Nearly a week after Seeds Community Café closed its doors, a steady stream of customers filtered in and out of a new Manitou Springs restaurant opened by the founder of the recently-shuttered eatery.
Chef Lyn Harwell's newest venture, CrEATe Café, is located within the Manitou Art Center, a hub for the area's creative minds in the 500 block of Manitou Avenue.
Harwell resigned as Seeds' executive director after the organization's board discovered the operation was more than $100,000 in debt last fall. Board members ultimately attributed the donation-based café's Aug. 6 closure to a combination of financial problems and shortfalls in customer traffic and contributions.
His new menu's array of salads, sandwiches and entrées - many made with locally sourced ingredients - are offered at fixed prices. But the spirit of Seeds' "pay-what-you-can" policy remains.
CrEATe replaced Mabel's Café, an art center-run joint that served soup and coffee and operated with a similar mission. It was named after a staff member's grandmother, who served soup during the Great Depression to ensure that everyone was fed.
"We wanted to make sure that we worked with someone who understood the importance of feeding people, the importance of food, and the importance of not turning anyone away," said Natalie Johnson, the art center's executive director, who approached Harwell about opening a new café to replace Mabel's more than a year ago.
When designing the menu, Harwell maintained Mabel's $2 cups of soup, $1 self-serve coffee station and the "pay-as-you-can pot," a large black kettle where customers are encouraged to deposit a dollar or two to provide a fund for those who can't afford a cup of coffee or soup. The café staff typically dips into the kettle for a cashless patron two or three times a day, said Harwell's fiancée Laura Ettinger, who co-owns CrEATe with him. The restaurant also offers some food items in exchange for volunteer work, such as dishwashing.
"It was a moving forward onto the next concept," Ettinger said. "When he separated from Seeds, it was in the understanding that it was in good hands with the executive director and the board."

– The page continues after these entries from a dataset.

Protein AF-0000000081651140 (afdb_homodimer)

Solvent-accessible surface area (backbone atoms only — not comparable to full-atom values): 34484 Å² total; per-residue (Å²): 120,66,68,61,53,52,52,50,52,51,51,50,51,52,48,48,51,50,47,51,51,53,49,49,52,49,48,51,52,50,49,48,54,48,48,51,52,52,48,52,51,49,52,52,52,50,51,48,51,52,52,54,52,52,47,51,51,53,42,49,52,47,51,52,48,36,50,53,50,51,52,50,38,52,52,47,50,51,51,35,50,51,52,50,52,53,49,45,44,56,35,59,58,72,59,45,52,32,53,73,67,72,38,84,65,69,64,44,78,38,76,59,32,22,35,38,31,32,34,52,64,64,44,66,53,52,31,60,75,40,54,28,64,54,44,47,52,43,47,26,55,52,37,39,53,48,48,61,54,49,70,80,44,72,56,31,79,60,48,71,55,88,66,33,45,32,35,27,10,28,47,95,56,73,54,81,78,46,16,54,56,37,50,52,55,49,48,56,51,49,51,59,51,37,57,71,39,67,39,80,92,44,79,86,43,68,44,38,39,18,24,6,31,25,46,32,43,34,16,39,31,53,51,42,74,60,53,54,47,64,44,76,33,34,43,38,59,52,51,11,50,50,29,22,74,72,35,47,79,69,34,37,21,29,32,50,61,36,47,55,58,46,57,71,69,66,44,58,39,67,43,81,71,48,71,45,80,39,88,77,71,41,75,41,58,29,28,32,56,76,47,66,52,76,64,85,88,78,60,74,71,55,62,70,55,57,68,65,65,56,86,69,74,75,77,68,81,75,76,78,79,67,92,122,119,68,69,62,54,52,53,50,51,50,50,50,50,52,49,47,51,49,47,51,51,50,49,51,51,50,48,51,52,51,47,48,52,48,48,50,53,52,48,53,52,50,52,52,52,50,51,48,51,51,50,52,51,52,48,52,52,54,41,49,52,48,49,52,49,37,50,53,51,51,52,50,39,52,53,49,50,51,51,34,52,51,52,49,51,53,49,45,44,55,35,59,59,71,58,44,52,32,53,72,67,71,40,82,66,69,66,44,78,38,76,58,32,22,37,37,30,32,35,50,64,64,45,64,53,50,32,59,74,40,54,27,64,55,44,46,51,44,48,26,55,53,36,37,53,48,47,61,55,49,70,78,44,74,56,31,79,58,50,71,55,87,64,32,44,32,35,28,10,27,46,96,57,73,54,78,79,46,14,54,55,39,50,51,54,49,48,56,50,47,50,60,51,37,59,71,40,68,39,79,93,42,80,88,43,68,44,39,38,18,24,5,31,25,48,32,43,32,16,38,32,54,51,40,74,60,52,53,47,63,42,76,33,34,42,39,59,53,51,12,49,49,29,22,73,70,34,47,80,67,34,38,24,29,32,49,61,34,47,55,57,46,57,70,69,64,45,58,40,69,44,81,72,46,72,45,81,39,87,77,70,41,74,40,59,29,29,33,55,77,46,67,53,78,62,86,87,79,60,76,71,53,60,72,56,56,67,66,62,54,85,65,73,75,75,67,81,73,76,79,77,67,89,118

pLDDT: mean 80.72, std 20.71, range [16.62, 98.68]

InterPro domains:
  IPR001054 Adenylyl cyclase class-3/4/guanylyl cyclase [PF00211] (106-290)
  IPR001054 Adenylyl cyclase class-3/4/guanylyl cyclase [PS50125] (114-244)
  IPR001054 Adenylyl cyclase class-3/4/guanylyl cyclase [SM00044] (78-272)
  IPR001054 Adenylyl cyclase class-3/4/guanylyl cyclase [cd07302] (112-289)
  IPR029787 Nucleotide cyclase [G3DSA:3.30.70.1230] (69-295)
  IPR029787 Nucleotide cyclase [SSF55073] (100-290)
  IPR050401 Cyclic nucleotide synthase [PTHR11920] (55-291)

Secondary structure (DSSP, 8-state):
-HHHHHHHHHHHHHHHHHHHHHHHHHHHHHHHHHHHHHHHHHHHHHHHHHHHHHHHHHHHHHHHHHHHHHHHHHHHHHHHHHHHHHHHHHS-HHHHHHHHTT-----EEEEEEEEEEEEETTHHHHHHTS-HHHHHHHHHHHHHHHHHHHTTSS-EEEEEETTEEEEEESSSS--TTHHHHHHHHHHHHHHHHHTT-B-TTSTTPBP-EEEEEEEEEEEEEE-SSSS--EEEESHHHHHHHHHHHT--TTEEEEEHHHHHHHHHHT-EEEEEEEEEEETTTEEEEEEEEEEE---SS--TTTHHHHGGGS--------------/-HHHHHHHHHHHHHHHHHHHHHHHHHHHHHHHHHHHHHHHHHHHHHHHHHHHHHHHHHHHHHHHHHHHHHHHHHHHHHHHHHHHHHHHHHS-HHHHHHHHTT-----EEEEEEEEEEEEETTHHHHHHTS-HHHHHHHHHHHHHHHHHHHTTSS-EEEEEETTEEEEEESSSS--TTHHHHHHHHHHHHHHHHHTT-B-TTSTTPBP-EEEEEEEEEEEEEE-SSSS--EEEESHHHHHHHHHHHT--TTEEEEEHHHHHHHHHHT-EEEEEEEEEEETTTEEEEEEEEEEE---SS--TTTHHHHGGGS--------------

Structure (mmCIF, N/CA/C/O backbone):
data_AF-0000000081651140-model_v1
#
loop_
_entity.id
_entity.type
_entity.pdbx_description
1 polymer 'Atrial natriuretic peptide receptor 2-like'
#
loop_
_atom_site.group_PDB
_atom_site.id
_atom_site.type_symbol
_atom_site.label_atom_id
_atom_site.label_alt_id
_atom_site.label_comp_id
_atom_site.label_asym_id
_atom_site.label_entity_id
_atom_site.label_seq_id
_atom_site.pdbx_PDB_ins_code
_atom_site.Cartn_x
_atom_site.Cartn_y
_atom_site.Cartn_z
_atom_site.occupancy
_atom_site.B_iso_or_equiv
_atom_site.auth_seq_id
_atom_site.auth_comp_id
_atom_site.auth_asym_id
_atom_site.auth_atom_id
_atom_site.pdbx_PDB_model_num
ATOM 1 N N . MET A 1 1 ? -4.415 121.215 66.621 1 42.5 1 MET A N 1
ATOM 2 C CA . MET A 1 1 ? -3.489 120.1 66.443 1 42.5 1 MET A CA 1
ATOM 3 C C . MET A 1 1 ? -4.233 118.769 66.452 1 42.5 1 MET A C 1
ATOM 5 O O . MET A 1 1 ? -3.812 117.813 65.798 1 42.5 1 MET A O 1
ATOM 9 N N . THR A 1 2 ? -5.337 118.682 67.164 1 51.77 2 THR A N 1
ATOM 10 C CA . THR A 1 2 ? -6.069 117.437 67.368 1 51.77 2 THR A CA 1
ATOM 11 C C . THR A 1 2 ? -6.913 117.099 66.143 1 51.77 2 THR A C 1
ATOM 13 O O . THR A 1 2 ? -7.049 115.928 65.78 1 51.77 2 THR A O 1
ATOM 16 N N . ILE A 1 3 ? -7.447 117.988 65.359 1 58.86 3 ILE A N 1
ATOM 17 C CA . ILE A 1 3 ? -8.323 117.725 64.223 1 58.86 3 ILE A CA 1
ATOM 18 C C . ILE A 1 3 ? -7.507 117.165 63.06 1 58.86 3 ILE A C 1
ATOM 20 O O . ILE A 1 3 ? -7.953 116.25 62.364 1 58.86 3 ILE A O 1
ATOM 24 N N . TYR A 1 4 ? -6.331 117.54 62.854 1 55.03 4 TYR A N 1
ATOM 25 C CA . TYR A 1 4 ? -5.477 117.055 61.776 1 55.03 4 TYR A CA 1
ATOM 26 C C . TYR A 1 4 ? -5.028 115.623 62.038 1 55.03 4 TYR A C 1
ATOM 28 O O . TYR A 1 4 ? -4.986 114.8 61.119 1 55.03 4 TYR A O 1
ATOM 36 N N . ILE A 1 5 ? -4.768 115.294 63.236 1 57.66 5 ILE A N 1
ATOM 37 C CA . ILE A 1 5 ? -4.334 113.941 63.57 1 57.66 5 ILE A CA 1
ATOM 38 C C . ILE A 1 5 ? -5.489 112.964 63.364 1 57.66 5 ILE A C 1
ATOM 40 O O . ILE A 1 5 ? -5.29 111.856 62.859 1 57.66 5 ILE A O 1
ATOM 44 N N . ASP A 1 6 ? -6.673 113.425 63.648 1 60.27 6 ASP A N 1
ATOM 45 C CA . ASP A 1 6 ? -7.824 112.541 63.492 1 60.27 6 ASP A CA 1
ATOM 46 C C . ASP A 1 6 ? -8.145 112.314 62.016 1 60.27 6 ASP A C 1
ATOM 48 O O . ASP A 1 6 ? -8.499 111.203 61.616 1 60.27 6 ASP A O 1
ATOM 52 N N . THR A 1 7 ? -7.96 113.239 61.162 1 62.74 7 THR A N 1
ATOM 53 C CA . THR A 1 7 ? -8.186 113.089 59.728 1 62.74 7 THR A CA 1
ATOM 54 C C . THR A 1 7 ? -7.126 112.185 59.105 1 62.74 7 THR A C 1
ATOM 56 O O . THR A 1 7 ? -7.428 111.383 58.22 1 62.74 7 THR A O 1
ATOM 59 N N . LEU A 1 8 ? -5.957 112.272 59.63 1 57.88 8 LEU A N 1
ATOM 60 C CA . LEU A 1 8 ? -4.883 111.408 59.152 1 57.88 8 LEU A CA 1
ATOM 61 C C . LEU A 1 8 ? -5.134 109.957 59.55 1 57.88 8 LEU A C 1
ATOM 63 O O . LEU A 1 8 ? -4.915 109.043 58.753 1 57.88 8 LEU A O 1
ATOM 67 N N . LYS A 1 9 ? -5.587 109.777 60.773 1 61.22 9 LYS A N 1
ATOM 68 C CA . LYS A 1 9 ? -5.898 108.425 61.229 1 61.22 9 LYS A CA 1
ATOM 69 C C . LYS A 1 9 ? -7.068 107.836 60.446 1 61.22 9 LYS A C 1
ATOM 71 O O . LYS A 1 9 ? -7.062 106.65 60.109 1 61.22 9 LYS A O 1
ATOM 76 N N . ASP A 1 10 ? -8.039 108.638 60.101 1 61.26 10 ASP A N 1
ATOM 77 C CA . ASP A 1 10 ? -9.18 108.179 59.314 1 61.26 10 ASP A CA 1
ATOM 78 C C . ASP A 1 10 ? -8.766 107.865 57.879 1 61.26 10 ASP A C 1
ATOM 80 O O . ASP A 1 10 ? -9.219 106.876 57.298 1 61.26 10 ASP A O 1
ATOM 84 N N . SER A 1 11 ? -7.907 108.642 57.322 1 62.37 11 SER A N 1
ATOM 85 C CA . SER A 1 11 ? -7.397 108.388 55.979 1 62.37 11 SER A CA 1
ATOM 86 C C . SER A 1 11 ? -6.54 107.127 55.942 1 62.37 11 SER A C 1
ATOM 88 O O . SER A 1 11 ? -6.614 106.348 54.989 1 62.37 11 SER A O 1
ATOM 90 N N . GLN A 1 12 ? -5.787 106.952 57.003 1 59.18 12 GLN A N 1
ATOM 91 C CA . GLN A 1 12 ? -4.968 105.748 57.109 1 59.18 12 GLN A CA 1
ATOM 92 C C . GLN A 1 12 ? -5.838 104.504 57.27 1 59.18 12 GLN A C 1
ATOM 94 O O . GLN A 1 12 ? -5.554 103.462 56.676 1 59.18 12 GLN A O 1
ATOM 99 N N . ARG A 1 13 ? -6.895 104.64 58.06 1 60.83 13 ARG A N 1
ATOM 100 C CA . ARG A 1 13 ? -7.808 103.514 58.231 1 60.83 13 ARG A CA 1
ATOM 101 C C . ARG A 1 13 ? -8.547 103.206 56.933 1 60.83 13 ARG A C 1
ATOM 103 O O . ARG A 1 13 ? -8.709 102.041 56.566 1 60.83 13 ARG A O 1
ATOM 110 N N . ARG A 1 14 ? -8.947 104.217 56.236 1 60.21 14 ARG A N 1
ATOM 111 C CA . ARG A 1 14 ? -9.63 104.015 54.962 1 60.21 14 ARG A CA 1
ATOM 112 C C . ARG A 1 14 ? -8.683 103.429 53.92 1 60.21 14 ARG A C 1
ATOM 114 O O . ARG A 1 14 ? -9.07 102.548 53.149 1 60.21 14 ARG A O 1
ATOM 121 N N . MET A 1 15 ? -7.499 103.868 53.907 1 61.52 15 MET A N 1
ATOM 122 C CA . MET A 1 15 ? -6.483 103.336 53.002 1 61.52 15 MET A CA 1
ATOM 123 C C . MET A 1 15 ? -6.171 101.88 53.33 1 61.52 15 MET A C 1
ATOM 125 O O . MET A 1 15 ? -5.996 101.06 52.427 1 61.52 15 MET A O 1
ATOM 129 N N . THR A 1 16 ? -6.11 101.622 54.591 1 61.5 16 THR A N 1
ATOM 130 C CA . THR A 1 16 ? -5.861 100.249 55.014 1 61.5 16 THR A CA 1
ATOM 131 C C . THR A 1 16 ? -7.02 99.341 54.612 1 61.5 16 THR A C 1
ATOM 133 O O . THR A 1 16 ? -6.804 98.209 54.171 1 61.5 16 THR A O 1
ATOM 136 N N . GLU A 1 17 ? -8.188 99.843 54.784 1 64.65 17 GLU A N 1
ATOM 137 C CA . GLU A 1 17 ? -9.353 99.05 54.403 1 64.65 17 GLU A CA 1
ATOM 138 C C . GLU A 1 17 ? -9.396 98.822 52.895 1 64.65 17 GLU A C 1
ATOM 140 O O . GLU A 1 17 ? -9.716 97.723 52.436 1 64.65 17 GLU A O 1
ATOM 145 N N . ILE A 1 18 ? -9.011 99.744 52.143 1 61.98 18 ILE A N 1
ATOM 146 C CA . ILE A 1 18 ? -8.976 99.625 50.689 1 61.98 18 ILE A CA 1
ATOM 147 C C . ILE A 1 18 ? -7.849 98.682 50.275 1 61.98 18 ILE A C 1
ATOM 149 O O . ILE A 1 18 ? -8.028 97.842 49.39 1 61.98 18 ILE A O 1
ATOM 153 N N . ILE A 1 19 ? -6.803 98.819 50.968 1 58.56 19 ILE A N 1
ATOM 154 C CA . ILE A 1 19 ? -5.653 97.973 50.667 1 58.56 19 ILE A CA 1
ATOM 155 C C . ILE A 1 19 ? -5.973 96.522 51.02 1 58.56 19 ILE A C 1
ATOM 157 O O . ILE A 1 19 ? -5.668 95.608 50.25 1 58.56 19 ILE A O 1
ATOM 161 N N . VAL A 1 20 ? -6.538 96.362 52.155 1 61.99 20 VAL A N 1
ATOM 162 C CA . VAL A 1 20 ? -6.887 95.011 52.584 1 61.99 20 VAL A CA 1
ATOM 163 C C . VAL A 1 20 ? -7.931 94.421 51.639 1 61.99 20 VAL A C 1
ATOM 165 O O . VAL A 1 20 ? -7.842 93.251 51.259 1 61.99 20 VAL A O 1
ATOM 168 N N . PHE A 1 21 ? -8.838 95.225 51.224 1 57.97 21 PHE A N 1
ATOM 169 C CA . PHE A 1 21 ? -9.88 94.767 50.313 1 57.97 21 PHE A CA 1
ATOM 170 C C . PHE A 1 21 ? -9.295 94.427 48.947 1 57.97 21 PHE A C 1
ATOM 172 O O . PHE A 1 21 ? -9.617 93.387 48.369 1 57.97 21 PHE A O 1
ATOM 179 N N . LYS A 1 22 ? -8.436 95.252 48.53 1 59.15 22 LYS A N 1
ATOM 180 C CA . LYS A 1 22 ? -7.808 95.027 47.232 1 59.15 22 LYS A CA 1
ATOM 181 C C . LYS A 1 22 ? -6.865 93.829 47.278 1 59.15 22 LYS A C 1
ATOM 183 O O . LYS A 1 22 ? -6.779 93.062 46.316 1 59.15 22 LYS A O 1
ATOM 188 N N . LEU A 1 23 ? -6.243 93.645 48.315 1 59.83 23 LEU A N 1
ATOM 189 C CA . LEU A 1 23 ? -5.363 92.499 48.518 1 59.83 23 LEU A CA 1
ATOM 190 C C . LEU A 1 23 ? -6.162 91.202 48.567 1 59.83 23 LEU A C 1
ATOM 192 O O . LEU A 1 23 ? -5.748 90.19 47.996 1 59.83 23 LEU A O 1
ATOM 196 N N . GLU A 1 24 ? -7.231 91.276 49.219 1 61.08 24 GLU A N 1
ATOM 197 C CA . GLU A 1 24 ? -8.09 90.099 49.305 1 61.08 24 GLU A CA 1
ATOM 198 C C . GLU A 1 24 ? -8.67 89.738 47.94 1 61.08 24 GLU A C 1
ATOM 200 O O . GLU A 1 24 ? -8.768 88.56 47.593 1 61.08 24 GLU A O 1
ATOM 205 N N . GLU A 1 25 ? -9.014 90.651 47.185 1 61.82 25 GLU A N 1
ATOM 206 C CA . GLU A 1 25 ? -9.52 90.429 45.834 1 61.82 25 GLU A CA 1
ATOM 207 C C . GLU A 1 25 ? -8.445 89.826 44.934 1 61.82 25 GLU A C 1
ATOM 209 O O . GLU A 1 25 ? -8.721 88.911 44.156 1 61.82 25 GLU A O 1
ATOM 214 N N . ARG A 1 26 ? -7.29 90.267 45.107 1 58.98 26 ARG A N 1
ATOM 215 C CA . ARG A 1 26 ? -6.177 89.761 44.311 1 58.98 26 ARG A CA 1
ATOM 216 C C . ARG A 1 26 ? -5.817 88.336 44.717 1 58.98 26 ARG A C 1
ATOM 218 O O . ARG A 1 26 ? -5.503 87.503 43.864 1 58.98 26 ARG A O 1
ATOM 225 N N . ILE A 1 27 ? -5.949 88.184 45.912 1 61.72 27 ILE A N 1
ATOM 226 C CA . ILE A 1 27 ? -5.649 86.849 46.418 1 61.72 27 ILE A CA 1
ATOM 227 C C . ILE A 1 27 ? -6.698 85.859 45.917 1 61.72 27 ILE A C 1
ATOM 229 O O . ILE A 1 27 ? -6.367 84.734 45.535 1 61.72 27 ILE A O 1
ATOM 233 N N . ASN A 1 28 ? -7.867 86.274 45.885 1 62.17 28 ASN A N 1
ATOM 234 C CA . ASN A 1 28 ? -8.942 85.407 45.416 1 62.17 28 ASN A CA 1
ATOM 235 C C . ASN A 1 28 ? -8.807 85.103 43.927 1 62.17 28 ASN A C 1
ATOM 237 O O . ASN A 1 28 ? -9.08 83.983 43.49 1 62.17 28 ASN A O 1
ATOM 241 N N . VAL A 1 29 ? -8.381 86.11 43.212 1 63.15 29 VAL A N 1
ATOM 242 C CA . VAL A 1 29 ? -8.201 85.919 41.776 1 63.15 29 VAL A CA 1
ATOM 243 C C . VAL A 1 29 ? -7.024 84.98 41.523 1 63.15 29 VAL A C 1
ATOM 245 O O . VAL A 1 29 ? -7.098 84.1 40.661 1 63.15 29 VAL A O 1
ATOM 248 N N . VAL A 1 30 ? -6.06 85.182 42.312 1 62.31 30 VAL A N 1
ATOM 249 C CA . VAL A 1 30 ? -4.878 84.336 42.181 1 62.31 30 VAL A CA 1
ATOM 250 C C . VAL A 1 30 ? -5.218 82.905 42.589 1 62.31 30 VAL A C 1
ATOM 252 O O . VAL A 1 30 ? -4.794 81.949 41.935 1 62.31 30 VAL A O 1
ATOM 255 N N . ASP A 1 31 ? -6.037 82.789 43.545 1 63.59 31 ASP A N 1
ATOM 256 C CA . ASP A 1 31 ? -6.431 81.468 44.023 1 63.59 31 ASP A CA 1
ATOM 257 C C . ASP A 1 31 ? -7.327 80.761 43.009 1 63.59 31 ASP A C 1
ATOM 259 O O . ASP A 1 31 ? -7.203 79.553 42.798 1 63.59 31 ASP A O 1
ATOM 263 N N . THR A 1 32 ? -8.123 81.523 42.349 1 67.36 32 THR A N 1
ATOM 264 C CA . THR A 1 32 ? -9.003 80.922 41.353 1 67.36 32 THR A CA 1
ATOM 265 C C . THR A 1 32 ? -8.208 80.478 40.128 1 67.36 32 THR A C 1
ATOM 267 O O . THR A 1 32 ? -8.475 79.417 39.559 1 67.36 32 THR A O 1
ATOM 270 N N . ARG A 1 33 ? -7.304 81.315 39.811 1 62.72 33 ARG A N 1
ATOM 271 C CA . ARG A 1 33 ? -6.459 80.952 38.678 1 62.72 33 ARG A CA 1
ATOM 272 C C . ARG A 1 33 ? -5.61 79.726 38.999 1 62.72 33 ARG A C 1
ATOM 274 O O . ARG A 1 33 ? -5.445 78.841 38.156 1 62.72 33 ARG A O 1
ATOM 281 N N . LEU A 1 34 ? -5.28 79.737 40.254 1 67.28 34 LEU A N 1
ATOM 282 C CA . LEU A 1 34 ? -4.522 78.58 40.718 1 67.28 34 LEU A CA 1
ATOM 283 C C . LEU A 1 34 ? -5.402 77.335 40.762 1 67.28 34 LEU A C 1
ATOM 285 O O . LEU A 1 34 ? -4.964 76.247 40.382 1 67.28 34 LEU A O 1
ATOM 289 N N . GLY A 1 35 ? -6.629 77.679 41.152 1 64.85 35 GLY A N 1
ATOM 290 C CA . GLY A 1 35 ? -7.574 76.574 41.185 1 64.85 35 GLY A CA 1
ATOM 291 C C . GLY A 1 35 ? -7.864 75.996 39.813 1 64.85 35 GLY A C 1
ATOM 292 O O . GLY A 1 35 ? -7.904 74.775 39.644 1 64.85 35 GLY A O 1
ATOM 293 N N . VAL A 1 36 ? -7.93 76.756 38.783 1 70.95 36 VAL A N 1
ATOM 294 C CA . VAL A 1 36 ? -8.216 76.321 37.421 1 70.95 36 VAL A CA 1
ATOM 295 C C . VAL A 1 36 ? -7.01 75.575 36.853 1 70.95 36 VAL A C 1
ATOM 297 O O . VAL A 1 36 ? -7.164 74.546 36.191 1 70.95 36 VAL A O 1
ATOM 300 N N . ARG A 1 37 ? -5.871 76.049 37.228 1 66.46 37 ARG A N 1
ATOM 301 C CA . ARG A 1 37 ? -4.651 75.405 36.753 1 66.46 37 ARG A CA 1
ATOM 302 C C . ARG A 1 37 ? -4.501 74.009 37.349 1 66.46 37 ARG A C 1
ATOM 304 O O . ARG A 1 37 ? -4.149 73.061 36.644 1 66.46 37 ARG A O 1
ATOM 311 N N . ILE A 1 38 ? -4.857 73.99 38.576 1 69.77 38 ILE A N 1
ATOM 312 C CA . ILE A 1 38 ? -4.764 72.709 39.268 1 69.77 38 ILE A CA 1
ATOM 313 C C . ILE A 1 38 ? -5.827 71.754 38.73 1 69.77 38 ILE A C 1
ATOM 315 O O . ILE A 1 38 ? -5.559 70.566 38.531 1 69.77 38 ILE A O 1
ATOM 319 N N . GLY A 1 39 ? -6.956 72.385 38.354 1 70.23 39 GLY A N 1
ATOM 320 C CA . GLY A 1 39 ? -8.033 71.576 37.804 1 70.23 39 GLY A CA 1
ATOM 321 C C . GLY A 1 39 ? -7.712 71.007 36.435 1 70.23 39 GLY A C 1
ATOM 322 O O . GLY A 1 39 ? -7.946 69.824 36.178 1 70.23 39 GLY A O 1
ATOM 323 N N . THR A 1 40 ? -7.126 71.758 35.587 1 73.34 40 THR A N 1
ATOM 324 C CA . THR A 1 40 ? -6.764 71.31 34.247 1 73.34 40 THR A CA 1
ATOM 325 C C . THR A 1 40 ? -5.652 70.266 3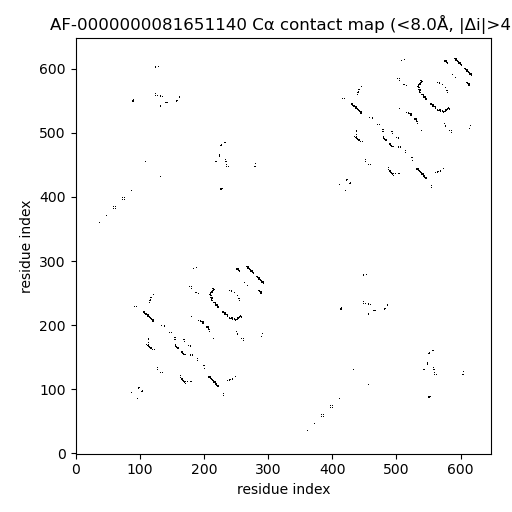4.308 1 73.34 40 THR A C 1
ATOM 327 O O . THR A 1 40 ? -5.675 69.283 33.564 1 73.34 40 THR A O 1
ATOM 330 N N . MET A 1 41 ? -4.742 70.46 35.275 1 72.67 41 MET A N 1
ATOM 331 C CA . MET A 1 41 ? -3.651 69.505 35.447 1 72.67 41 MET A CA 1
ATOM 332 C C . MET A 1 41 ? -4.178 68.156 35.924 1 72.67 41 MET A C 1
ATOM 334 O O . MET A 1 41 ? -3.728 67.108 35.456 1 72.67 41 MET A O 1
ATOM 338 N N . ALA A 1 42 ? -5.248 68.315 36.702 1 72.73 42 ALA A N 1
ATOM 339 C CA . ALA A 1 42 ? -5.849 67.092 37.228 1 72.73 42 ALA A CA 1
ATOM 340 C C . ALA A 1 42 ? -6.579 66.323 36.131 1 72.73 42 ALA A C 1
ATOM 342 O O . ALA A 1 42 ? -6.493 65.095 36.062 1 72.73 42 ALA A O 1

Gene Tanski, Seeds' board president, said the board chose to take responsibility for Harwell's debt, paying $40,000-$50,000 in delinquent local, state and federal taxes and working with a consultant to develop a plan to repay another $40,000-$60,000 owed to vendors and other creditors.
"Never once have we received any kind of a thank you, any kind of a recognition of that from Lyn," Tanski said.
The board was not aware of Harwell's plan for the new restaurant until the Colorado Springs Business Journal published a story on the café in May, he said.
"I hope that he has learned, finally, from all of his mistakes. If he is able to do that, I wish nothing but the best, and hope he is tremendously successful there," Tanski said.
Harwell declined to comment on his departure from Seeds or the opening of CrEATe.
Ettinger described the new café's clientele as a mix of locals, tourists and artists who work in the darkroom, woodshop, printshop, and other studios that make up the art center and its "MakerSpace." A few customers, familiar with Harwell's cooking at Seeds, have come eager to try more of his creations, she said.
"They've followed on over. They knew the food was going to be good."
While the breakfast menu features the standard fare of biscuits and gravy and breakfast sandwiches and burritos, the lunch and dinner selection boasts of more sophisticated cuisine: the Red Mountain Grilled Cheese with house-smoked brisket and caramelized onions, zucchini noodles with vegan marinara sauce, and the Chef's Choice Buddha Bowl, a daily-curated mix of brown rice, quinoa, vegetables and sauce.
The restaurant is open from 11 a.m. to 7 p.m. Monday through Friday, 11 a.m. to 3 p.m. Saturday and 9 a.m. to 3 p.m. Sunday. CrEATe recently began serving Sunday brunch from 10 a.m. to 2:30 p.m.
The Manitou Springs Creative District was awarded $4,000 from the city, along with a $1,500 loan and $1,500 grant from the Peak Living Community Foundation, to install kitchen equipment at the arts center before the café's opening, Ettinger said.
Dustin Booth, the center's studio artist manager, said he's noticed a steady increase in business on the weekends with Manitou's peak tourist season in full-swing.
He's yet to have a bad meal at the cafe, he added.